WinterSnowfall: Nicely done, it looks very useful indeed. And thanks for making the source code available! I find your use of sqlalchemy especially useful for my selfish purposes - I always wanted to figure out how to use it (by looking at a working example), but was too lazy to research it until I stumbled onto your project.
I'll have an in-depth look over it and may come up with some suggestions later on, that is, if you don't mind getting some feedback :).
Your RESTful API skills are probably better than mine anyway, but I've also been collecting and storing API data using python scripts for some time now, so I'm aware of several quirks and traps GOG API data can shove at you - should you find yourself wondering about anything at any point, do reach out to me, I'd be glad to help out if I can.
SQLAlchemy is one of the best designed libraries I've ever used, I'm never going back to writing regular SQL. I'd love to get some more detailed feedback, especially from someone with as much insight into the API as you.
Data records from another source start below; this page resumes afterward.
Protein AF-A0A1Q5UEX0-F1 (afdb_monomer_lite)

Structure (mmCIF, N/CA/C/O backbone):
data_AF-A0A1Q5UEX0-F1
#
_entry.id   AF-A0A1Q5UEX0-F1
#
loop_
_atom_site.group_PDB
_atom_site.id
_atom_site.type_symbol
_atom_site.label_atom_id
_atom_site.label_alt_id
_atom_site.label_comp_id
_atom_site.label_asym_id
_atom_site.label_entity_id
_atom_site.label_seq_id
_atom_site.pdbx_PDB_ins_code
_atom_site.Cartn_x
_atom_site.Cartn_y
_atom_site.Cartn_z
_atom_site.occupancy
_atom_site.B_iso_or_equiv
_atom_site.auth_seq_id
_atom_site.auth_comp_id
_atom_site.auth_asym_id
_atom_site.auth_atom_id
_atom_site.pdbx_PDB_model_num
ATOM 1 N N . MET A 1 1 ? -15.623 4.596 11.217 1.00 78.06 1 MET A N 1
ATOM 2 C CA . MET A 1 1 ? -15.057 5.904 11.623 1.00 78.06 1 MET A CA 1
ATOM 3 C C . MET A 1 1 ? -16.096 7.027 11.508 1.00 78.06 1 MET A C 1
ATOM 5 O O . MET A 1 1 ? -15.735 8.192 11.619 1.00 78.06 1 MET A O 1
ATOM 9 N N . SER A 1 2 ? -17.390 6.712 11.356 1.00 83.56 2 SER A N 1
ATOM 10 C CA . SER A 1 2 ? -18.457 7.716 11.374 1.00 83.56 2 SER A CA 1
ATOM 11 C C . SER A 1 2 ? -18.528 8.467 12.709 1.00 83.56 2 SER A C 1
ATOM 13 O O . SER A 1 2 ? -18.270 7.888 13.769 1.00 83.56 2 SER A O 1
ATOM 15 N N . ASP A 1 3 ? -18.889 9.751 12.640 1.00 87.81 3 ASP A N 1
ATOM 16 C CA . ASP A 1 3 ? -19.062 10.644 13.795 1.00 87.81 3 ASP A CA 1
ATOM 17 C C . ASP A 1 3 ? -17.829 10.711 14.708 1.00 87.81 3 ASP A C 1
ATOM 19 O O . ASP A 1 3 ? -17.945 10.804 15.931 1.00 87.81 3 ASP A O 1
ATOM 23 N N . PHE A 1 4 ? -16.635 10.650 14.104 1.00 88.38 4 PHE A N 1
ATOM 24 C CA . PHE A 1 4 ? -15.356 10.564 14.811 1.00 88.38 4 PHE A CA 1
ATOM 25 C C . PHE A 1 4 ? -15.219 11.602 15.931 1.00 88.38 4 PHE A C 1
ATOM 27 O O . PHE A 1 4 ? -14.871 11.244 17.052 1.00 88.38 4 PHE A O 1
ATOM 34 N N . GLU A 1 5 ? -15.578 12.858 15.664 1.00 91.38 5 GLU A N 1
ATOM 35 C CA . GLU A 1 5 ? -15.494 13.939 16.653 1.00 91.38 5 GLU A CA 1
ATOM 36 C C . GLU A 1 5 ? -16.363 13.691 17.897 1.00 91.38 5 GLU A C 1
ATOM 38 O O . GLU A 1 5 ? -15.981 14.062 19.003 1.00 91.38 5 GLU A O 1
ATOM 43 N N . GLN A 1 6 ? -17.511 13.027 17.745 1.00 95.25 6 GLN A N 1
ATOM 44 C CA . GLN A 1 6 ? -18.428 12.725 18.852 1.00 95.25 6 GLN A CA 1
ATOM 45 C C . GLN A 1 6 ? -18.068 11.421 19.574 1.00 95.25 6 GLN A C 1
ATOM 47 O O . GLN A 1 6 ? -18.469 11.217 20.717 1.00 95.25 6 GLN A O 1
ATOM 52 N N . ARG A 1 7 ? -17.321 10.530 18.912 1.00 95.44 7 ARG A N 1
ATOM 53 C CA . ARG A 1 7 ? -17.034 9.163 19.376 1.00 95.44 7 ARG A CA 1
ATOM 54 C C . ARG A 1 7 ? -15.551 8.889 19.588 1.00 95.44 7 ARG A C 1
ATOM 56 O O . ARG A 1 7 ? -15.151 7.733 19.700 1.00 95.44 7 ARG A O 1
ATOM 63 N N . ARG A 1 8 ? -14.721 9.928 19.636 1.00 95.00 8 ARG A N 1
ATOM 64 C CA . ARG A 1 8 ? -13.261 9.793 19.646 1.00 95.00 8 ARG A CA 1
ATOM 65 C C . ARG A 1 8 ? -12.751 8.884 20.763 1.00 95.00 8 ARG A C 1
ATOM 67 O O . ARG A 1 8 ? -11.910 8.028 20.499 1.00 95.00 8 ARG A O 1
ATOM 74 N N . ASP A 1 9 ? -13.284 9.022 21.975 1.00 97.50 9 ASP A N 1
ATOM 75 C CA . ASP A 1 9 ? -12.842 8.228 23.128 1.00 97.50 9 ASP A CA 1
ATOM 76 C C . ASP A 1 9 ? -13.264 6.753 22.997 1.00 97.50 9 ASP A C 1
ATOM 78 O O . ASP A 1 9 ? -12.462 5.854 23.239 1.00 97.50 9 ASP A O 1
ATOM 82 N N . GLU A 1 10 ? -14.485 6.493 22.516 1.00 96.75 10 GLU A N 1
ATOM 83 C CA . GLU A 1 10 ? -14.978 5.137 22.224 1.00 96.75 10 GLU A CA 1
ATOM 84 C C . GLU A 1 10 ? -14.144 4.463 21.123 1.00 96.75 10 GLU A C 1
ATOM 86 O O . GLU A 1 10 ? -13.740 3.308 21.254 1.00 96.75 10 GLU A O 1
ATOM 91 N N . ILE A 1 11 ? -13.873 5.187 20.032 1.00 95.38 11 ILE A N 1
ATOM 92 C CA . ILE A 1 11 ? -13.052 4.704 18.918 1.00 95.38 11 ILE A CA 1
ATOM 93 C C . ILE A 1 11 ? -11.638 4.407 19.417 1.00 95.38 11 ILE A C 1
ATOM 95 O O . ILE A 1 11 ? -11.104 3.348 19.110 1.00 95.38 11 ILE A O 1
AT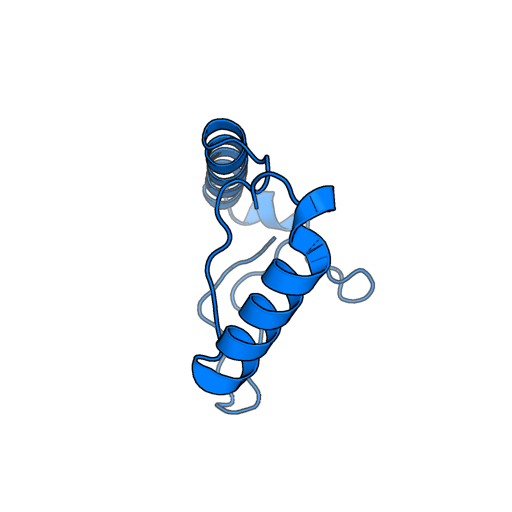OM 99 N N . THR A 1 12 ? -11.058 5.290 20.231 1.00 96.25 12 THR A N 1
ATOM 100 C CA . THR A 1 12 ? -9.724 5.088 20.814 1.00 96.25 12 THR A CA 1
ATOM 101 C C . THR A 1 12 ? -9.675 3.820 21.660 1.00 96.25 12 THR A C 1
ATOM 103 O O . THR A 1 12 ? -8.782 3.000 21.460 1.00 96.25 12 THR A O 1
ATOM 106 N N . ALA A 1 13 ? -10.656 3.611 22.545 1.00 97.69 13 ALA A N 1
ATOM 107 C CA . ALA A 1 13 ? -10.727 2.408 23.372 1.00 97.69 13 ALA A CA 1
ATOM 108 C C . ALA A 1 13 ? -10.796 1.128 22.522 1.00 97.69 13 ALA A C 1
ATOM 110 O O . ALA A 1 13 ? -10.043 0.191 22.768 1.00 97.69 13 ALA A O 1
ATOM 111 N N . LYS A 1 14 ? -11.621 1.120 21.466 1.00 96.06 14 LYS A N 1
ATOM 112 C CA . LYS A 1 14 ? -11.739 -0.021 20.542 1.00 96.06 14 LYS A CA 1
ATO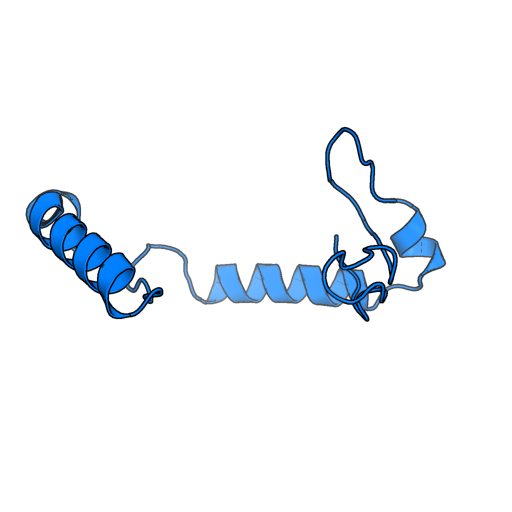M 113 C C . LYS A 1 14 ? -10.460 -0.296 19.753 1.00 96.06 14 LYS A C 1
ATOM 115 O O . LYS A 1 14 ? -10.125 -1.452 19.519 1.00 96.06 14 LYS A O 1
ATOM 120 N N . LEU A 1 15 ? -9.753 0.751 19.324 1.00 96.44 15 LEU A N 1
ATOM 121 C CA . LEU A 1 15 ? -8.478 0.601 18.618 1.00 96.44 15 LEU A CA 1
ATOM 122 C C . LEU A 1 15 ? -7.404 0.006 19.530 1.00 96.44 15 LEU A C 1
ATOM 124 O O . LEU A 1 15 ? -6.662 -0.867 19.086 1.00 96.44 15 LEU A O 1
ATOM 128 N N . ILE A 1 16 ? -7.338 0.455 20.788 1.00 97.56 16 ILE A N 1
ATOM 129 C CA . ILE A 1 16 ? -6.417 -0.097 21.789 1.00 97.56 16 ILE A CA 1
ATOM 130 C C . ILE A 1 16 ? -6.759 -1.562 22.059 1.00 97.56 16 ILE A C 1
ATOM 132 O O . ILE A 1 16 ? -5.886 -2.413 21.939 1.00 97.56 16 ILE A O 1
ATOM 136 N N . GLU A 1 17 ? -8.027 -1.869 22.336 1.00 98.12 17 GLU A N 1
ATOM 137 C CA . GLU A 1 17 ? -8.477 -3.234 22.620 1.00 98.12 17 GLU A CA 1
ATOM 138 C C . GLU A 1 17 ? -8.128 -4.203 21.479 1.00 98.12 17 GLU A C 1
ATOM 140 O O . GLU A 1 17 ? -7.547 -5.259 21.730 1.00 98.12 17 GLU A O 1
ATOM 145 N N . ALA A 1 18 ? -8.411 -3.834 20.226 1.00 97.88 18 ALA A N 1
ATOM 146 C CA . ALA A 1 18 ? -8.083 -4.672 19.073 1.00 97.88 18 ALA A CA 1
ATOM 147 C C . ALA A 1 18 ? -6.564 -4.789 18.848 1.00 97.88 18 ALA A C 1
ATOM 149 O O . ALA A 1 18 ? -6.062 -5.857 18.499 1.00 97.88 18 ALA A O 1
ATOM 150 N N . ALA A 1 19 ? -5.800 -3.714 19.074 1.00 97.38 19 ALA A N 1
ATOM 151 C CA . ALA A 1 19 ? -4.342 -3.756 18.971 1.00 97.38 19 ALA A CA 1
ATOM 152 C C . ALA A 1 19 ? -3.709 -4.680 20.024 1.00 97.38 19 ALA A C 1
ATOM 154 O O . ALA A 1 19 ? -2.764 -5.400 19.706 1.00 97.38 19 ALA A O 1
ATOM 155 N N . GLU A 1 20 ? -4.221 -4.669 21.256 1.00 97.88 20 GLU A N 1
ATOM 156 C CA . GLU A 1 20 ? -3.693 -5.466 22.367 1.00 97.88 20 GLU A CA 1
ATOM 157 C C . GLU A 1 20 ? -4.086 -6.944 22.280 1.00 97.88 20 GLU A C 1
ATOM 159 O O . GLU A 1 20 ? -3.268 -7.807 22.601 1.00 97.88 20 GLU A O 1
ATOM 164 N N . ASN A 1 21 ? -5.315 -7.243 21.846 1.00 98.19 21 ASN A N 1
ATOM 165 C CA . ASN A 1 21 ? -5.865 -8.599 21.921 1.00 98.19 21 ASN A CA 1
ATOM 166 C C . ASN A 1 21 ? -5.832 -9.353 20.585 1.00 98.19 21 ASN A C 1
ATOM 168 O O . ASN A 1 21 ? -5.576 -10.557 20.579 1.00 98.19 21 ASN A O 1
ATOM 172 N N . ASP A 1 22 ? -6.038 -8.659 19.462 1.00 97.06 22 ASP A N 1
ATOM 173 C CA . ASP A 1 22 ? -6.064 -9.276 18.128 1.00 97.06 22 ASP A CA 1
ATOM 174 C C . ASP A 1 22 ? -4.767 -9.016 17.342 1.00 97.06 22 ASP A C 1
ATOM 176 O O . ASP A 1 22 ? -4.371 -9.808 16.484 1.00 97.06 22 ASP A O 1
ATOM 180 N N . GLY A 1 23 ? -4.090 -7.897 17.622 1.00 96.50 23 GLY A N 1
ATOM 181 C CA . GLY A 1 23 ? -2.864 -7.466 16.943 1.00 96.50 23 GLY A CA 1
ATOM 182 C C . GLY A 1 23 ? -3.092 -6.795 15.582 1.00 96.50 23 GLY A C 1
ATOM 183 O O . GLY A 1 23 ? -2.128 -6.383 14.935 1.00 96.50 23 GLY A O 1
ATOM 184 N N . PHE A 1 24 ? -4.344 -6.673 15.131 1.00 96.56 24 PHE A N 1
ATOM 185 C CA . PHE A 1 24 ? -4.736 -5.962 13.913 1.00 96.56 24 PHE A CA 1
ATOM 186 C C . PHE A 1 24 ? -6.221 -5.573 13.956 1.00 96.56 24 PHE A C 1
ATOM 188 O O . PHE A 1 24 ? -7.010 -6.144 14.698 1.00 96.56 24 PHE A O 1
ATOM 195 N N . PHE A 1 25 ? -6.621 -4.615 13.120 1.00 96.19 25 PHE A N 1
ATOM 196 C CA . PHE A 1 25 ? -8.020 -4.219 12.947 1.00 96.19 25 PHE A CA 1
ATOM 197 C C . PHE A 1 25 ? -8.247 -3.637 11.551 1.00 96.19 25 PHE A C 1
ATOM 199 O O . PHE A 1 25 ? -7.311 -3.219 10.870 1.00 96.19 25 PHE A O 1
ATOM 206 N N . THR A 1 26 ? -9.510 -3.589 11.127 1.00 94.81 26 THR A N 1
ATOM 207 C CA . THR A 1 26 ? -9.920 -2.905 9.893 1.00 94.81 26 THR A CA 1
ATOM 208 C C . THR A 1 26 ? -10.636 -1.608 10.237 1.00 94.81 26 THR A C 1
ATOM 210 O O . THR A 1 26 ? -11.518 -1.585 11.095 1.00 94.81 26 THR A O 1
ATOM 213 N N . LEU A 1 27 ? -10.290 -0.530 9.536 1.00 93.75 27 LEU A N 1
ATOM 214 C CA . LEU A 1 27 ? -11.035 0.721 9.596 1.00 93.75 27 LEU A CA 1
ATOM 215 C C . LEU A 1 27 ? -12.086 0.746 8.490 1.00 93.75 27 LEU A C 1
ATOM 217 O O . LEU A 1 27 ? -11.781 0.486 7.331 1.00 93.75 27 LEU A O 1
ATOM 221 N N . VAL A 1 28 ? -13.312 1.108 8.852 1.00 92.94 28 VAL A N 1
ATOM 222 C CA . VAL A 1 28 ? -14.401 1.419 7.914 1.00 92.94 28 VAL A CA 1
ATOM 223 C C . VAL A 1 28 ? -14.775 2.894 8.038 1.00 92.94 28 VAL A C 1
ATOM 225 O O . VAL A 1 28 ? -14.467 3.520 9.055 1.00 92.94 28 VAL A O 1
ATOM 228 N N . ASP A 1 29 ? -15.419 3.461 7.019 1.00 92.19 29 ASP A N 1
ATOM 229 C CA . ASP A 1 29 ? -15.814 4.880 6.937 1.00 92.19 29 ASP A CA 1
ATOM 230 C C . ASP A 1 29 ? -14.653 5.872 7.137 1.00 92.19 29 ASP A C 1
ATOM 232 O O . ASP A 1 29 ? -14.827 6.936 7.723 1.00 92.19 29 ASP A O 1
ATOM 236 N N . HIS A 1 30 ? -13.447 5.526 6.682 1.00 92.44 30 HIS A N 1
ATOM 237 C CA . HIS A 1 30 ? -12.244 6.365 6.804 1.00 92.44 30 HIS A CA 1
ATOM 238 C C . HIS A 1 30 ? -12.174 7.502 5.763 1.00 92.44 30 HIS A C 1
ATOM 240 O O . HIS A 1 30 ? -11.161 8.187 5.668 1.00 92.44 30 HIS A O 1
ATOM 246 N N . GLY A 1 31 ? -13.217 7.687 4.949 1.00 92.94 31 GLY A N 1
ATOM 247 C CA . GLY A 1 31 ? -13.322 8.784 3.979 1.00 92.94 31 GLY A CA 1
ATOM 248 C C . GLY A 1 31 ? -12.566 8.594 2.659 1.00 92.94 31 GLY A C 1
ATOM 249 O O . GLY A 1 31 ? -12.737 9.414 1.766 1.00 92.94 31 GLY A O 1
ATOM 250 N N . ILE A 1 32 ? -11.792 7.514 2.496 1.00 95.00 32 ILE A N 1
ATOM 251 C CA . ILE A 1 32 ? -11.143 7.189 1.214 1.00 95.00 32 ILE A CA 1
ATOM 252 C C . ILE A 1 32 ? -12.108 6.328 0.406 1.00 95.00 32 ILE A C 1
ATOM 254 O O . ILE A 1 32 ? -12.534 5.264 0.863 1.00 95.00 32 ILE A O 1
ATOM 258 N N . SER A 1 33 ? -12.464 6.787 -0.790 1.00 96.31 33 SER A N 1
ATOM 259 C CA . SER A 1 33 ? -13.389 6.063 -1.655 1.00 96.31 33 SER A CA 1
ATOM 260 C C . SER A 1 33 ? -12.745 4.809 -2.248 1.00 96.31 33 SER A C 1
ATOM 262 O O . SER A 1 33 ? -11.536 4.734 -2.485 1.00 96.31 33 SER A O 1
ATOM 264 N N . LYS A 1 34 ? -13.581 3.819 -2.576 1.00 96.12 34 LYS A N 1
ATOM 265 C CA . LYS A 1 34 ? -13.127 2.612 -3.278 1.00 96.12 34 LYS A CA 1
ATOM 266 C C . LYS A 1 34 ? -12.452 2.947 -4.613 1.00 96.12 34 LYS A C 1
ATOM 268 O O . LYS A 1 34 ? -11.443 2.340 -4.949 1.00 96.12 34 LYS A O 1
ATOM 273 N N . SER A 1 35 ? -12.974 3.935 -5.339 1.00 98.19 35 SER A N 1
ATOM 274 C CA . SER A 1 35 ? -12.406 4.394 -6.609 1.00 98.19 35 SER A CA 1
ATOM 275 C C . SER A 1 35 ? -11.002 4.978 -6.460 1.00 98.19 35 SER A C 1
ATOM 277 O O . SER A 1 35 ? -10.158 4.729 -7.314 1.00 98.19 35 SER A O 1
ATOM 279 N N . GLU A 1 36 ? -10.723 5.721 -5.383 1.00 97.88 36 GLU A N 1
ATOM 280 C CA . GLU A 1 36 ? -9.371 6.232 -5.116 1.00 97.88 36 GLU A CA 1
ATOM 281 C C . GLU A 1 36 ? -8.396 5.087 -4.831 1.00 97.88 36 GLU A C 1
ATOM 283 O O . GLU A 1 36 ? -7.296 5.067 -5.380 1.00 97.88 36 GLU A O 1
ATOM 288 N N . ILE A 1 37 ? -8.819 4.098 -4.038 1.00 97.38 37 ILE A N 1
ATOM 289 C CA . ILE A 1 37 ? -8.023 2.897 -3.747 1.00 97.38 37 ILE A CA 1
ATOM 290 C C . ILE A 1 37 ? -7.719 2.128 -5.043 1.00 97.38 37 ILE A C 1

There are probably a lot of similarities between our codebases, if you want to collaborate I'm definitely up for it. Anyway, thanks for the offer to help out.
Yepoleb: I'm still searching for a nice way to figure out package contents, but that's definitely coming at some point. Having timestamps in seconds is actually the standard way to do it in, so that's nothing unexpected to me. JavaScript is the weird one in this case, not GOG :).
adaliabooks: Yeah, I've not found an easy way to do it yet (there seems to be no link between the packages and their contents that I can find).
Really? All the programming languages I've used use milliseconds as far as I remember.. although thinking about it Java and JavaScript are probably the only ones I've ever needed Date objects in so maybe they are both the odd ones out.
There is a link if you add two packages to the cart and they both contain the same game. At checkout it tells you that x already contains y, but only as a string without IDs. I could use WinterSnowfall's data to match up the titles to IDs and then manually fix up any mistakes. It's a really messy solution though and requires a proper script which I haven't gotten around to so far.
The timestamps originate from Unix and have been in seconds since 1975. Milliseconds wasn't possible because it had to fit into a 32bit integer and that would have been just around 50 days of date range. It's the default in Python, PHP, Ruby, C++, C, C# and many more, the Java languages indeed seem to be the outliers.